# Valley City Good Hunting for snows in Spring



## FlyerCapt17 (Jan 14, 2005)

*Devils lake have lots of snow geese?*​
Yes1155.00%no945.00%


----------



## FlyerCapt17 (Jan 14, 2005)

I havn't been to Valley City but it's close to my area. I was wondering if the snows fly threw in the Spring season.

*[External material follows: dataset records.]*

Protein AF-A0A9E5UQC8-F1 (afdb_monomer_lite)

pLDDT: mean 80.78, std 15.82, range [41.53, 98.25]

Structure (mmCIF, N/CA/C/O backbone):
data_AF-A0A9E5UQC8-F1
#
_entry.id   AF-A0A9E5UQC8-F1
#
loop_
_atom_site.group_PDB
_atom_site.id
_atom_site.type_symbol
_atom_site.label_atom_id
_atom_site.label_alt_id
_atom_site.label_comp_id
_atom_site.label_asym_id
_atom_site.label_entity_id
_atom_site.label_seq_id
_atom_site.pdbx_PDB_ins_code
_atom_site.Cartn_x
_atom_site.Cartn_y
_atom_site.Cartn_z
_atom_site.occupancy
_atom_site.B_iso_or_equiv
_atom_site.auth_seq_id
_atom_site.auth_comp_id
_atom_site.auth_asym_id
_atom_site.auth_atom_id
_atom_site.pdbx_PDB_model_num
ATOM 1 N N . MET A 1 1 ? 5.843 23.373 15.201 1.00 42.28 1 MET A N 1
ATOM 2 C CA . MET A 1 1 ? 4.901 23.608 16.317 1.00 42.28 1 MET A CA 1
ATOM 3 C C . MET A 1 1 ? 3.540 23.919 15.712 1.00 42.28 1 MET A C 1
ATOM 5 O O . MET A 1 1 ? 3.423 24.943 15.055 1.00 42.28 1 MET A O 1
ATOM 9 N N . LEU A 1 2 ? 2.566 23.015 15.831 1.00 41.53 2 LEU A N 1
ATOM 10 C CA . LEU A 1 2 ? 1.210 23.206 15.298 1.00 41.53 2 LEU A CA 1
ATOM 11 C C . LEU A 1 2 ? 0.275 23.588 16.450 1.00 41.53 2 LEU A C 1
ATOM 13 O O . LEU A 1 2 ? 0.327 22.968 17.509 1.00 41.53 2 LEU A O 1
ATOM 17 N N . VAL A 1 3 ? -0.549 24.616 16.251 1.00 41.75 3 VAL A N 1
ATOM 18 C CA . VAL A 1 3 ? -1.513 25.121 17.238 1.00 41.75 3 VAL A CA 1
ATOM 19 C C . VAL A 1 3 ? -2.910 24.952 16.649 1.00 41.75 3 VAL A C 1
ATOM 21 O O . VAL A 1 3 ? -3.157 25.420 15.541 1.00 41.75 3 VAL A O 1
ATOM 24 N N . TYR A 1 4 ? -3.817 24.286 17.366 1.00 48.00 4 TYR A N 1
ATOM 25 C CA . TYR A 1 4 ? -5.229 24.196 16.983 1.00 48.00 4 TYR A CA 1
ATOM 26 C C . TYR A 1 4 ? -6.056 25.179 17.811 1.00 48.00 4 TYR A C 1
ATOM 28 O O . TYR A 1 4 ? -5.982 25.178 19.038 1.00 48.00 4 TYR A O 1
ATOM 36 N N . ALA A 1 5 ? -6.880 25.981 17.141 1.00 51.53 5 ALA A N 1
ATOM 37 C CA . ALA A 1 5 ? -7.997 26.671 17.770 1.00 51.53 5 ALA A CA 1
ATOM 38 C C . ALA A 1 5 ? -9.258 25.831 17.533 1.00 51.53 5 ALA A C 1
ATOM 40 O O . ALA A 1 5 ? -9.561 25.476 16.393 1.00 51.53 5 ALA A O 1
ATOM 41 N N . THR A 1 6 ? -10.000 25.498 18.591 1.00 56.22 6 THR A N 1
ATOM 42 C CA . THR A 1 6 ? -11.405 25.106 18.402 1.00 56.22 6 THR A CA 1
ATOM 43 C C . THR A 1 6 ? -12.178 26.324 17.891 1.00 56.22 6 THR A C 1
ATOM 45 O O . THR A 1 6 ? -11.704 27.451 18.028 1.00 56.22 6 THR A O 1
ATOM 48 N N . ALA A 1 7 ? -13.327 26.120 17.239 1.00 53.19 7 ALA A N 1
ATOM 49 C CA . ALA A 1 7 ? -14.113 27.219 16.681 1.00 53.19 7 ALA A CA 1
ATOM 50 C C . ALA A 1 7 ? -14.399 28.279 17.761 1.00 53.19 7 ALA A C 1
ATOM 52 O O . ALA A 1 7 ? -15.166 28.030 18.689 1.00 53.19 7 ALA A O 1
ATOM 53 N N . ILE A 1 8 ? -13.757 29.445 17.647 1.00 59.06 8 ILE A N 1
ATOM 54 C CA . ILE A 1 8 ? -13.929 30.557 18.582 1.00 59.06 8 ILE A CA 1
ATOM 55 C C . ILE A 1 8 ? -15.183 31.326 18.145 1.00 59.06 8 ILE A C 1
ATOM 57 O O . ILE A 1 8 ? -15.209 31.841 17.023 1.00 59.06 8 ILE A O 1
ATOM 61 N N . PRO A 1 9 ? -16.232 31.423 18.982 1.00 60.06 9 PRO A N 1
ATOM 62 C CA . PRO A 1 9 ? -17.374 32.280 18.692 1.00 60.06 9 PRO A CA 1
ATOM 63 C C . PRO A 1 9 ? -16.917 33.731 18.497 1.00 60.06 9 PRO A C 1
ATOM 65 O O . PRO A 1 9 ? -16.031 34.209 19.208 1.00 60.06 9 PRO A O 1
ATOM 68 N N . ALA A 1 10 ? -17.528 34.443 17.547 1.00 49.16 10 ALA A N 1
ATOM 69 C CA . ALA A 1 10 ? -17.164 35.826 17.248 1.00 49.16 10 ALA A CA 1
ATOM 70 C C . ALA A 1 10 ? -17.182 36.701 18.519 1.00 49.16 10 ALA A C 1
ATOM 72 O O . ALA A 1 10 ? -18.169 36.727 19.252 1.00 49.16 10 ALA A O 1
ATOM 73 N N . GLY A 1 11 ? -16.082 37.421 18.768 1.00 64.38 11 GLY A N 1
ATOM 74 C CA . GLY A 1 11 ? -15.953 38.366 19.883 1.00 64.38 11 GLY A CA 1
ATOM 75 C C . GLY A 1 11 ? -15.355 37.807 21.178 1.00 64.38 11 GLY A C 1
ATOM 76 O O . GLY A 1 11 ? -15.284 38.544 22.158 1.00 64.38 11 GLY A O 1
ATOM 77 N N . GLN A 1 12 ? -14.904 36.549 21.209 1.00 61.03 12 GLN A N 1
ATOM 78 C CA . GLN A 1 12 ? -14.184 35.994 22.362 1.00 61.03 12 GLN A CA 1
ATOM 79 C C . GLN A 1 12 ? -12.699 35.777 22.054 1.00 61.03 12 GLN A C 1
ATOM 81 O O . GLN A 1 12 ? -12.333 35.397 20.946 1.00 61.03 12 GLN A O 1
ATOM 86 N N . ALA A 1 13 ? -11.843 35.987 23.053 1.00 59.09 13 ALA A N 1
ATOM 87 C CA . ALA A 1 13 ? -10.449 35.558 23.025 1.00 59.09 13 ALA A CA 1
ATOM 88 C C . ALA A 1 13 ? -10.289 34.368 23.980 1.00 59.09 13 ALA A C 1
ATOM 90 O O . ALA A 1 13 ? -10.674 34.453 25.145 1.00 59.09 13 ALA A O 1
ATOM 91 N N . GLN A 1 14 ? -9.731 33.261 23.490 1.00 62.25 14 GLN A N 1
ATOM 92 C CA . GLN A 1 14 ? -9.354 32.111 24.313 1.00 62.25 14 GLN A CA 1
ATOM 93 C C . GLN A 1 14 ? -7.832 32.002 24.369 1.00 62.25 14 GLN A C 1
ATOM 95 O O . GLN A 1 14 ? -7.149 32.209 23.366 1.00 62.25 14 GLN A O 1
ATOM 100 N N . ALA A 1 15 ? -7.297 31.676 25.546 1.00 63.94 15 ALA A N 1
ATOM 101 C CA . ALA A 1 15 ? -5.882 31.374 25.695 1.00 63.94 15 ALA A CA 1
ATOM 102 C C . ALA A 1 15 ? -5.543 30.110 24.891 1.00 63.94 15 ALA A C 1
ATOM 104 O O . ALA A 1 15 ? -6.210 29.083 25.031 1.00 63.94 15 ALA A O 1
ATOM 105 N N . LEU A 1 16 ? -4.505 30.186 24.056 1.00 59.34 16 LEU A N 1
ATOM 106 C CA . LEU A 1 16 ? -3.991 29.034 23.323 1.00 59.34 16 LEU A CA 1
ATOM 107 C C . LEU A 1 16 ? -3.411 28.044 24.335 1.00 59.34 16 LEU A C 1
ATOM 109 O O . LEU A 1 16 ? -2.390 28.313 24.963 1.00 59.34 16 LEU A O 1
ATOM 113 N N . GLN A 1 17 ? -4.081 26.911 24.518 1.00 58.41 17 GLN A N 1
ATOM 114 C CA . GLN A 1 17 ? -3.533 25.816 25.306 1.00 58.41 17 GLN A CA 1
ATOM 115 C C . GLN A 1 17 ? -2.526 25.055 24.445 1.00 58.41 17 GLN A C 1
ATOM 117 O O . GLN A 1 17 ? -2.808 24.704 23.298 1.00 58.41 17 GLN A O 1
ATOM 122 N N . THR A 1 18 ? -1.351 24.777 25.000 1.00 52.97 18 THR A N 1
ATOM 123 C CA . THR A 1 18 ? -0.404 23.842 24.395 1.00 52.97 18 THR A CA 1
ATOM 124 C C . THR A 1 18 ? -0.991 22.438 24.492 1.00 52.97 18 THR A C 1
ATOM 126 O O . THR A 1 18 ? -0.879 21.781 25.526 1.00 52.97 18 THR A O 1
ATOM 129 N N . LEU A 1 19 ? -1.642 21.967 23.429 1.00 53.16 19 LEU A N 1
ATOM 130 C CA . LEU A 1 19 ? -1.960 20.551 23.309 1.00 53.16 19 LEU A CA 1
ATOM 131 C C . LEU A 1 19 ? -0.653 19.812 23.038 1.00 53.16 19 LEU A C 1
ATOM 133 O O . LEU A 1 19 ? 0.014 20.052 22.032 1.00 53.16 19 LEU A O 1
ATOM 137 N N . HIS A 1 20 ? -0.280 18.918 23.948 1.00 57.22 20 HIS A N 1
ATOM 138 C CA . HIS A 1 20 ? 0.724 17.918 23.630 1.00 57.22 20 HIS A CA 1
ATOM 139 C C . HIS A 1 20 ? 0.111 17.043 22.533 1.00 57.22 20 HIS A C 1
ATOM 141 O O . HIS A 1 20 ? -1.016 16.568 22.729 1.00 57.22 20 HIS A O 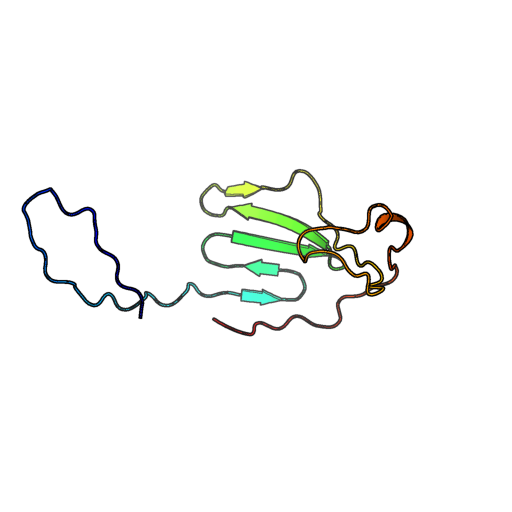1
ATOM 147 N N . PRO A 1 21 ? 0.774 16.853 21.378 1.00 64.75 21 PRO A N 1
ATOM 148 C CA . PRO A 1 21 ? 0.276 15.902 20.400 1.00 64.75 21 PRO A CA 1
ATOM 149 C C . PRO A 1 21 ? 0.121 14.563 21.118 1.00 64.75 21 PRO A C 1
ATOM 151 O O . PRO A 1 21 ? 1.044 14.102 21.792 1.00 64.75 21 PRO A O 1
ATOM 154 N N . SER A 1 22 ? -1.077 13.979 21.050 1.00 63.28 22 SER A N 1
ATOM 155 C CA . SER A 1 22 ? -1.254 12.611 21.524 1.00 63.28 22 SER A CA 1
ATOM 156 C C . SER A 1 22 ? -0.264 11.737 20.760 1.00 63.28 22 SER A C 1
ATOM 158 O O . SER A 1 22 ? -0.110 11.952 19.552 1.00 63.28 22 SER A O 1
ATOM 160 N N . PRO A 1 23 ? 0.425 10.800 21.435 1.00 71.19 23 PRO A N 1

If not, where is a good area? :sniper:


----------



## Maverick (Mar 4, 2002)

Good place, but the best place is where the migratoin is going. Look it up! It changes from year to year!


----------



## KEN W (Feb 22, 2002)

If your'e asking about Valley city....why does the poll say Devils Lake?


----------



## Maverick (Mar 4, 2002)

You are asking about snow geese and you put the topic under canadian goose hunting? Someone is lost?


----------



## DJRooster (Nov 4, 2002)

That's why he needs some direction in his life!! The answer to all of these is yes depending on your timing and the year. But generally speaking if you go a little farther west than the valley the migration should be a little better.


----------



## grizzly (Jan 14, 2003)

You are asking about snow geese and you put the topic under canadian goose hunting? Someone is lost?

thats some funny shirt :lol:


----------



## Drew Willemsen (Sep 29, 2003)

first post? no way!! JK Man!! :welcome:


----------